# Hölder continuous dependence on parameters for solutions of ODE

This is a cross-post from Stackexchange Mathematics (https://math.stackexchange.com/questions/3893961/h%c3%b6lder-continuous-dependence-on-parameters-for-solutions-of-ode).

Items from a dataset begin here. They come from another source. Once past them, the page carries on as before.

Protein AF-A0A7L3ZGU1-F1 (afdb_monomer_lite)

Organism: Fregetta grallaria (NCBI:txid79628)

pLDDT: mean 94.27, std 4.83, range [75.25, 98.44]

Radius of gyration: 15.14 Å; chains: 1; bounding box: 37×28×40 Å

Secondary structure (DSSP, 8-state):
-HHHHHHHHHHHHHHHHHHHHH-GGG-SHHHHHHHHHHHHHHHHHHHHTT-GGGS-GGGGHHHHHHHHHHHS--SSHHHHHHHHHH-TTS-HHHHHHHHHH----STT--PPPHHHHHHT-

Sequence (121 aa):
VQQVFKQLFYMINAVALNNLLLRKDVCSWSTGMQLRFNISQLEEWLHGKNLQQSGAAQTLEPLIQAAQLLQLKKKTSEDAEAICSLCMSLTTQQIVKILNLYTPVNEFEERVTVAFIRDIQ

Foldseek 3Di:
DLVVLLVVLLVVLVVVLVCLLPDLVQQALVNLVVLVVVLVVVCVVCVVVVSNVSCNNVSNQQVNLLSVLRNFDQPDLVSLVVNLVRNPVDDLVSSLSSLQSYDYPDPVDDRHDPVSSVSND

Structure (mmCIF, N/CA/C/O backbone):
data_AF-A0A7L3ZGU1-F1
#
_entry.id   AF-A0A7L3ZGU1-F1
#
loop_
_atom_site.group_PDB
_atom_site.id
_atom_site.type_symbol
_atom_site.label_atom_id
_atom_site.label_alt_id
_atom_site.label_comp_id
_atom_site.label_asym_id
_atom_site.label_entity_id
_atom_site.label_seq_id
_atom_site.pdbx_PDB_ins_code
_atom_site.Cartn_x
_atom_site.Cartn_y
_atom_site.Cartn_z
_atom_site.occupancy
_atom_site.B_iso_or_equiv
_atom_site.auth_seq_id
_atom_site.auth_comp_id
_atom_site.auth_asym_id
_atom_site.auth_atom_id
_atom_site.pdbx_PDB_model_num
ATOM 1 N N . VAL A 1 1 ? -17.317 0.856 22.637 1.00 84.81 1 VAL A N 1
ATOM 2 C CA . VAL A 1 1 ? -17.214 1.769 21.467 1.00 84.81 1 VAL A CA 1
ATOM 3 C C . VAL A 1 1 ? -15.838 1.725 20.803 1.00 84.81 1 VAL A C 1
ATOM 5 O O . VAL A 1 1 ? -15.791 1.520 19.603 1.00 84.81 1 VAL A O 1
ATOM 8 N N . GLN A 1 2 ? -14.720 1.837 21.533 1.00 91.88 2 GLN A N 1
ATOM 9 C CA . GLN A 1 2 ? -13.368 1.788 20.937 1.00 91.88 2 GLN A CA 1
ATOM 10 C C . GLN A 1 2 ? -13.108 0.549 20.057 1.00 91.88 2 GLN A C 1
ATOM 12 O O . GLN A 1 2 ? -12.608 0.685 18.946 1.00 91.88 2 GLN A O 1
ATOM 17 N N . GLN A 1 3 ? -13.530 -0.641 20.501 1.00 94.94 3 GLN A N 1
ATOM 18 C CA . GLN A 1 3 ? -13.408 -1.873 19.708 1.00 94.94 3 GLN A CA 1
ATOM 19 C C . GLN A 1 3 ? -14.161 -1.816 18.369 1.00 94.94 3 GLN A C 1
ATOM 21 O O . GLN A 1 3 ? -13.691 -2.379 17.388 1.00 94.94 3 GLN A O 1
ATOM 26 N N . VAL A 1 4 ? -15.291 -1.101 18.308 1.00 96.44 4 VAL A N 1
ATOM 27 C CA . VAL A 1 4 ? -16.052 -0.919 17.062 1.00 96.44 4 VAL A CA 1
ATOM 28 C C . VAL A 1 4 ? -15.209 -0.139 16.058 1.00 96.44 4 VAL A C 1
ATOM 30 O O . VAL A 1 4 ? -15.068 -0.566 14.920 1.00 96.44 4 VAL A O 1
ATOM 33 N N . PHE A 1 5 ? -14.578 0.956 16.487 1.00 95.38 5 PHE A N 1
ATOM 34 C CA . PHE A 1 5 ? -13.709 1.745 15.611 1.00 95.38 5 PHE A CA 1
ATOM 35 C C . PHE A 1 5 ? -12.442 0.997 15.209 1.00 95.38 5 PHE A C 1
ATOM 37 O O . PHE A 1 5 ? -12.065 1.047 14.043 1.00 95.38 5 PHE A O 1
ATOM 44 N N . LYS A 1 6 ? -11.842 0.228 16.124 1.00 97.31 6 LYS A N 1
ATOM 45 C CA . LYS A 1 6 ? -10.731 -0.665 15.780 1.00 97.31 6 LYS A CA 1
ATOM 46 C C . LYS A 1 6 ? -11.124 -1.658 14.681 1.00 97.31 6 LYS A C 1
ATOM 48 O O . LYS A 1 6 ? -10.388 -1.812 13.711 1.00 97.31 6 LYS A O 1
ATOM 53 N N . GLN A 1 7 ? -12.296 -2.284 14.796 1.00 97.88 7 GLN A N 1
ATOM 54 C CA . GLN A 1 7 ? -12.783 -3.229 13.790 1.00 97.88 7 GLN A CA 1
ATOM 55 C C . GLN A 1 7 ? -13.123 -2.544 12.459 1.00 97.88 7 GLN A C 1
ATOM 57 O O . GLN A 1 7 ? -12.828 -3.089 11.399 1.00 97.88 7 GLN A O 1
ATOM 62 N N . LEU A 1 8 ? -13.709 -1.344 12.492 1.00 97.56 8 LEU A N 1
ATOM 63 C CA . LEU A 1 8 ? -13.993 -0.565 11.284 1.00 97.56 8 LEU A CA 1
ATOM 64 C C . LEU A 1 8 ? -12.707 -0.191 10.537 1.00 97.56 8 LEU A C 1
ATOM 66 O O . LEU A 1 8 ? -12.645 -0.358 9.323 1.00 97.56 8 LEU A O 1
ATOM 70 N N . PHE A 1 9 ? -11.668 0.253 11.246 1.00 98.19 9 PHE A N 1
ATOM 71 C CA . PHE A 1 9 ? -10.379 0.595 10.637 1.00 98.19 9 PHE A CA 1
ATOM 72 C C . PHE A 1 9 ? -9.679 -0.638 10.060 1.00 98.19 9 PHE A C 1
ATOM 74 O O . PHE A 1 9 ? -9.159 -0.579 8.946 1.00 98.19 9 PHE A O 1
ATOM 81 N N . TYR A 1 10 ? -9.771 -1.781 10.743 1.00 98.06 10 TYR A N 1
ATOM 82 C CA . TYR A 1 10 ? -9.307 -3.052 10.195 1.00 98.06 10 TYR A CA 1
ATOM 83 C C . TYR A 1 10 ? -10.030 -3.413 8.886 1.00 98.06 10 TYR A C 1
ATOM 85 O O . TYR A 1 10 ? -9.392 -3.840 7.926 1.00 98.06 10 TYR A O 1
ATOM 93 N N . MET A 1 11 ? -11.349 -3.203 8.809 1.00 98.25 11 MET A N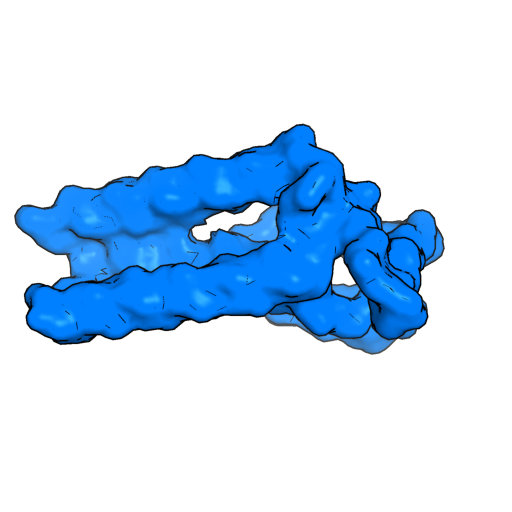 1
ATOM 94 C CA . MET A 1 11 ? -12.111 -3.441 7.578 1.00 98.25 11 MET A CA 1
ATOM 95 C C . MET A 1 11 ? -11.711 -2.480 6.454 1.00 98.25 11 MET A C 1
ATOM 97 O O . MET A 1 11 ? -11.571 -2.918 5.314 1.00 98.25 11 MET A O 1
ATOM 101 N N . ILE A 1 12 ? -11.481 -1.199 6.762 1.00 98.12 12 ILE A N 1
ATOM 102 C CA . ILE A 1 12 ? -10.967 -0.216 5.793 1.00 98.12 12 ILE A CA 1
ATOM 103 C C . ILE A 1 12 ? -9.616 -0.684 5.240 1.00 98.12 12 ILE A C 1
ATOM 105 O O . ILE A 1 12 ? -9.462 -0.760 4.021 1.00 98.12 12 ILE A O 1
ATOM 109 N N . ASN A 1 13 ? -8.680 -1.061 6.122 1.00 97.88 13 ASN A N 1
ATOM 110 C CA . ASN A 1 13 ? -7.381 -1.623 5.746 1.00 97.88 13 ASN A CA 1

We have the following standard result for continuous dependence of the initial value for ODEs with a continuous right-hand side (Satz 8.18 in https://www.mathematik.hu-berlin.de/~baum/Skript/DGL-2012.pdf):

Let $$F:U \subset \mathbb{R}^n \times \mathbb{R} \rightarrow \mathbb{R}^n$$ on $$U$$ be continuous and Lipschitz continuous with respect to the $$\mathbb{R}^n$$-variable with Lipschitz constant $$L$$. Let $$(x_0,t_0),(x_0^*,t_0) \in U$$ and $$\varphi_{x_0},\varphi_{x_0^*} : [t_0 - \epsilon, t_0 + \epsilon] \rightarrow \mathbb{R}^n$$ be solutions of the ODE $$x'=F(x,t)$$ with initial values $$\varphi_{x_0}(t_0)=x_0$$ and $$\varphi_{x_0^*}(t_0)=x_0^*$$. Then: $$| \varphi_{x_0}(t)-\varphi_{x_0^*}(t) | \leq |x_0-x_0^*| \cdot e^{L|t-t_0|} \forall t \in [t_0-\epsilon,t_0+\epsilon].$$

Question: is there a similar result for Holder continuity? My dream result would be

Let $$F:U \subset \mathbb{R}^n \times \mathbb{R} \rightarrow \mathbb{R}^n$$ on $$U$$ be smooth and $$\alpha$$-Holder continuous with respect to the $$\mathbb{R}^n$$-variable, with $$\alpha$$-Holder norm bounded by $$L$$. Let $$(x_0,t_0),(x_0^*,t_0) \in U$$ and $$\varphi_{x_0},\varphi_{x_0^*} : [t_0 - \epsilon, t_0 + \epsilon] \rightarrow \mathbb{R}^n$$ be solutions of the ODE $$x'=F(x,t)$$ with initial values $$\varphi_{x_0}(t_0)=x_0$$ and $$\varphi_{x_0^*}(t_0)=x_0^*$$. Then there exist a universal constant $$c$$ independent of $$F$$, and $$\beta \in (0,1)$$ such that $$| \varphi_{x_0}(t)-\varphi_{x_0^*}(t) | \leq c|x_0-x_0^*|^{\beta} \cdot e^{L|t-t_0|} \forall t \in [t_0-\epsilon,t_0+\epsilon].$$

Note that I am happy to assume my function is smooth in order to have a unique solution. I also note that I can use a $$C^k$$-bound for $$F$$ to get a $$C^k$$ bound for the solution depending on the initial value. But what I need is a $$C^{0,\beta}$$-bound for the solution that only depends on the $$C^{0,\alpha}$$-bound for $$F$$. I can imagine something like this exists for $$\beta=\alpha/2$$, but maybe even $$\beta=\alpha$$ is possible.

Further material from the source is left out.